What is needed is every line of the material that contains "Homo".

# Dataset excerpts
########

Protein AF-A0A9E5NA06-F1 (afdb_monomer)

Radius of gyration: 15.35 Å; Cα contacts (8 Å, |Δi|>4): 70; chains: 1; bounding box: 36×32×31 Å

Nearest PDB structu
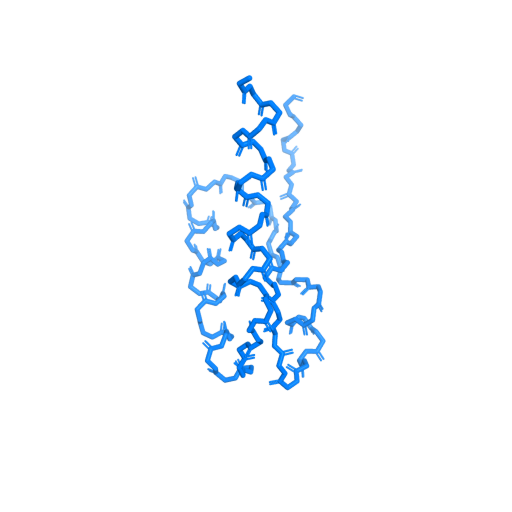res (foldseek):
  3auo-assembly2_B  TM=9.152E-01  e=3.336E-03  Thermus thermophilus HB8
  3b0x-assembly1_A  TM=8.338E-01  e=4.071E-03  Thermus thermophilus HB8
  3b0y-assemb
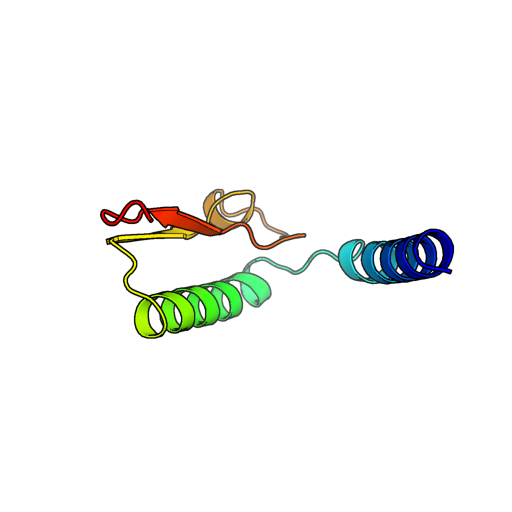ly1_A  TM=8.109E-01  e=3.810E-03  Thermus thermophilu
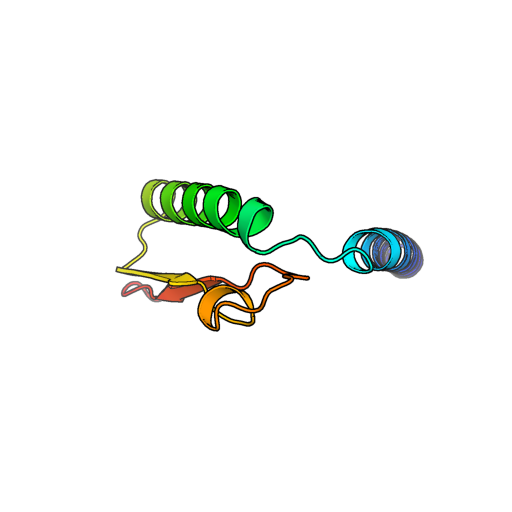s HB8
  3hx0-assembly3_K  TM=7.410E-01  e=2.794E-02  Homo sapiens
  6ctj-assembly1_A  TM=7.527E-01  e=1.376E-01  Homo sapiens

Mean predicted aligned error: 6.3 Å

Sequence (72 aa):
EKTETNILKGIERMRRFAERSALAAAYPIAMEIIEALQRAAPIDKIEPAGSLRRMRDTIGDLDILVTSKKAE

Secondary structure (DSSP, 8-state):
-HHHHHHHHHHHHHHHHTSPEEHHHHHHHHHHHHHHHHHHS--SEEEE-HHHHTT-SEESS--EEEE-S---

pLDDT: mean 89.93, std 9.88, range [58.09, 97.88]

Solvent-accessible surface area (backbone atoms only — not comparable to full-atom values): 4321 Å² total; per-residue (Å²): 106,77,66,57,56,49,50,54,54,46,55,55,45,52,66,59,55,69,54,62,39,47,35,85,66,46,50,61,58,51,50,53,51,52,54,52,50,58,74,74,44,92,59,72,44,76,44,69,28,68,49,63,60,68,68,40,69,55,30,64,70,90,42,74,47,75,41,60,88,71,79,131

Structure (mmCIF, N/CA/C/O backbone):
data_AF-A0A9E5NA06-F1
#
_entry.id   AF-A0A9E5NA06-F1
#
loop_
_atom_site.group_PDB
_atom_site.id
_atom_site.type_symbol
_atom_site.label_atom_id
_atom_site.label_alt_id
_atom_site.label_comp_id
_atom_site.label_asym_id
_atom_site.label_entity_id
_atom_site.label_seq_id
_atom_site.pdbx_PDB_ins_code
_atom_site.Cartn_x
_atom_site.Cartn_y
_atom_site.Cartn_z
_atom_site.occupancy
_atom_site.B_iso_or_equiv
_atom_site.auth_seq_id
_atom_site.auth_comp_id
_atom_site.auth_asym_id
_atom_site.auth_atom_id
_atom_site.pdbx_PDB_model_num
ATOM 1 N N . GLU A 1 1 ? 15.582 21.905 12.204 1.00 
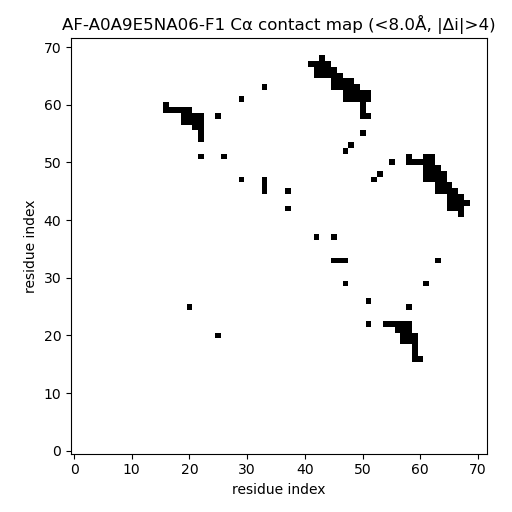65.50 1 GLU A N 1
ATOM 2 C CA . GLU A 1 1 ? 15.373 20.483 12.560 1.00 65.50 1 GLU A CA 1
ATOM 3 C C . GLU A 1 1 ? 14.182 19.817 11.869 1.00 65.50 1 GLU A C 1
ATOM 5 O O . GLU A 1 1 ? 14.425 19.080 10.927 1.00 65.50 1 GLU A O 1
ATOM 10 N N . LYS A 1 2 ? 12.907 20.066 12.229 1.00 81.81 2 LYS A N 1
ATOM 11 C CA . LYS A 1 2 ? 11.759 19.314 11.650 1.00 81.81 2 LYS A CA 1
ATOM 12 C C . LYS A 1 2 ? 11.688 19.365 10.113 1.00 81.81 2 LYS A C 1
ATOM 14 O O . LYS A 1 2 ? 11.401 18.353 9.479 1.00 81.81 2 LYS A O 1
ATOM 19 N N . THR A 1 3 ? 11.991 20.520 9.518 1.00 90.38 3 THR A N 1
ATOM 20 C CA . THR A 1 3 ? 12.004 20.708 8.056 1.00 90.38 3 THR A CA 1
ATOM 21 C C . THR A 1 3 ? 13.127 19.927 7.379 1.00 90.38 3 THR A C 1
ATOM 23 O O . THR A 1 3 ? 12.876 19.217 6.414 1.00 90.38 3 THR A O 1
ATOM 26 N N . GLU A 1 4 ? 14.346 20.001 7.906 1.00 91.88 4 GLU A N 1
ATOM 27 C CA . GLU A 1 4 ? 15.515 19.300 7.365 1.00 91.88 4 GLU A CA 1
ATOM 28 C C . GLU A 1 4 ? 15.344 17.778 7.444 1.00 91.88 4 GLU A C 1
ATOM 30 O O . GLU A 1 4 ? 15.511 17.078 6.447 1.00 91.88 4 GLU A O 1
ATOM 35 N N . THR A 1 5 ? 14.867 17.272 8.584 1.00 92.62 5 THR A N 1
ATOM 36 C CA . THR A 1 5 ? 14.527 15.853 8.752 1.00 92.62 5 THR A CA 1
ATOM 37 C C . THR A 1 5 ? 13.445 15.406 7.767 1.00 92.62 5 THR A C 1
ATOM 39 O O . THR A 1 5 ? 13.514 14.303 7.223 1.00 92.62 5 THR A O 1
ATOM 42 N N . ASN A 1 6 ? 12.441 16.247 7.503 1.00 90.44 6 ASN A N 1
ATOM 43 C CA . ASN A 1 6 ? 11.405 15.942 6.516 1.00 90.44 6 ASN A CA 1
ATOM 44 C C . ASN A 1 6
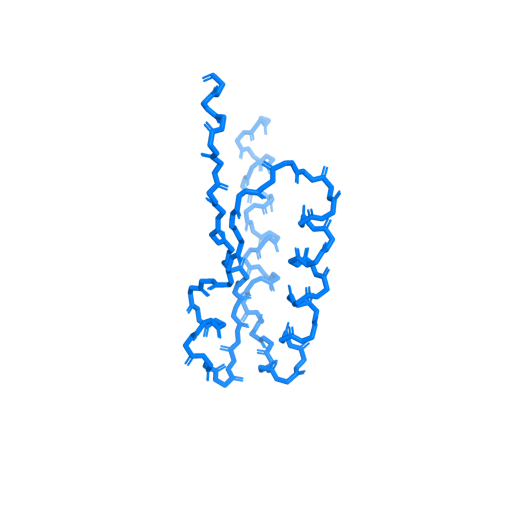 ? 11.953 15.924 5.083 1.00 90.44 6 ASN A C 1
ATOM 46 O O . ASN A 1 6 ? 11.550 15.058 4.305 1.00 90.44 6 ASN A O 1
ATOM 50 N N . ILE A 1 7 ? 12.882 16.825 4.750 1.00 91.62 7 ILE A N 1
ATOM 51 C CA . ILE A 1 7 ? 13.557 16.863 3.447 1.00 91.62 7 ILE A CA 1
ATOM 52 C C . ILE A 1 7 ? 14.388 15.591 3.246 1.00 91.62 7 ILE A C 1
ATOM 54 O O . ILE A 1 7 ? 14.216 14.912 2.235 1.00 91.62 7 ILE A O 1
ATOM 58 N N . LEU A 1 8 ? 15.209 15.201 4.228 1.00 93.62 8 LEU A N 1
ATOM 59 C CA . LEU A 1 8 ? 16.010 13.972 4.166 1.00 93.62 8 LEU A CA 1
ATOM 60 C C . LEU A 1 8 ? 15.134 12.721 3.994 1.00 93.62 8 LEU A C 1
ATOM 62 O O . LEU A 1 8 ? 15.380 11.911 3.099 1.00 93.62 8 LEU A O 1
ATOM 66 N N . LYS A 1 9 ? 14.042 12.610 4.765 1.00 87.19 9 LYS A N 1
ATOM 67 C CA . LYS A 1 9 ? 13.051 11.528 4.608 1.00 87.19 9 LYS A CA 1
ATOM 68 C C . LYS A 1 9 ? 12.349 11.560 3.248 1.00 87.19 9 LYS A C 1
ATOM 70 O O . LYS A 1 9 ? 11.939 10.521 2.737 1.00 87.19 9 LYS A O 1
ATOM 75 N N . GLY A 1 10 ? 12.142 12.742 2.669 1.00 85.56 10 GLY A N 1
ATOM 76 C CA . GLY A 1 10 ? 11.592 12.905 1.322 1.00 85.56 10 GLY A CA 1
ATOM 77 C C . GLY A 1 10 ? 12.535 12.368 0.245 1.00 85.56 10 GLY A C 1
ATOM 78 O O . GLY A 1 10 ? 12.103 11.611 -0.620 1.00 85.56 10 GLY A O 1
ATOM 79 N N . ILE A 1 11 ? 13.827 12.695 0.342 1.00 87.06 11 ILE A N 1
ATOM 80 C CA . ILE A 1 11 ? 14.866 12.230 -0.589 1.00 87.06 11 ILE A CA 1
ATOM 81 C C . ILE A 1 11 ? 15.014 10.707 -0.531 1.00 87.06 11 ILE A C 1
ATOM 83 O O . ILE A 1 11 ? 15.047 10.055 -1.574 1.00 87.06 11 ILE A O 1
ATOM 87 N N . GLU A 1 12 ? 15.069 10.126 0.670 1.00 84.44 12 GLU A N 1
ATOM 88 C CA . GLU A 1 12 ? 15.182 8.672 0.827 1.00 84.44 12 GLU A CA 1
ATOM 89 C C . GLU A 1 12 ? 13.962 7.942 0.248 1.00 84.44 12 GLU A C 1
ATOM 91 O O . GLU A 1 12 ? 14.109 6.950 -0.466 1.00 84.44 12 GLU A O 1
ATOM 96 N N . ARG A 1 13 ? 12.757 8.478 0.480 1.00 77.81 13 ARG A N 1
ATOM 97 C CA . ARG A 1 13 ? 11.525 7.951 -0.116 1.00 77.81 13 ARG A CA 1
ATOM 98 C C . ARG A 1 13 ? 11.551 8.023 -1.638 1.00 77.81 13 ARG A C 1
ATOM 100 O O . ARG A 1 13 ? 11.300 7.006 -2.268 1.00 77.81 13 ARG A O 1
ATOM 107 N N . MET A 1 14 ? 11.909 9.162 -2.236 1.00 74.50 14 MET A N 1
ATOM 108 C CA . MET A 1 14 ? 11.995 9.280 -3.700 1.00 74.50 14 MET A CA 1
ATOM 109 C C . MET A 1 14 ? 12.941 8.251 -4.322 1.00 74.50 14 MET A C 1
ATOM 111 O O . MET A 1 14 ? 12.631 7.703 -5.373 1.00 74.50 14 MET A O 1
ATOM 115 N N . ARG A 1 15 ? 14.070 7.954 -3.666 1.00 73.81 15 ARG A N 1
ATOM 116 C CA . ARG A 1 15 ? 15.002 6.921 -4.141 1.00 73.81 15 ARG A CA 1
ATOM 117 C C . ARG A 1 15 ? 14.389 5.518 -4.113 1.00 73.81 15 ARG A C 1
ATOM 119 O O . ARG A 1 15 ? 14.650 4.753 -5.027 1.00 73.81 15 ARG A O 1
ATOM 126 N N . ARG A 1 16 ? 13.566 5.196 -3.107 1.00 67.06 16 ARG A N 1
ATOM 127 C CA . ARG A 1 16 ? 12.885 3.890 -2.993 1.00 67.06 16 ARG A CA 1
ATOM 128 C C . ARG A 1 16 ? 11.658 3.761 -3.904 1.00 67.06 16 ARG A C 1
ATOM 130 O O . ARG A 1 16 ? 11.436 2.695 -4.455 1.00 67.06 16 ARG A O 1
ATOM 137 N N . PHE A 1 17 ? 10.883 4.832 -4.084 1.00 60.56 17 PHE A N 1
ATOM 138 C CA . PHE A 1 17 ? 9.660 4.831 -4.907 1.00 60.56 17 PHE A CA 1
ATOM 139 C C . PHE A 1 17 ? 9.919 4.989 -6.415 1.00 60.56 17 PHE A C 1
ATOM 141 O O . PHE A 1 17 ? 9.004 4.826 -7.220 1.00 60.56 17 PHE A O 1
ATOM 148 N N . ALA A 1 18 ? 11.154 5.301 -6.825 1.00 60.72 18 ALA A N 1
ATOM 149 C CA . ALA A 1 18 ? 11.533 5.303 -8.237 1.00 60.72 18 ALA A CA 1
ATOM 150 C C . ALA A 1 18 ? 11.502 3.890 -8.859 1.00 60.72 18 ALA A C 1
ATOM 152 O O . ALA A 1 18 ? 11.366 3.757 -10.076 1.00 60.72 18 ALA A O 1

########

# Answer box
  3hx0-assembly3_K  TM=7.410E-01  e=2.794E-02  Homo sapiens
  6ctj-assembly1_A  TM=7.527E-01  e=1.376E-01  Homo sapiens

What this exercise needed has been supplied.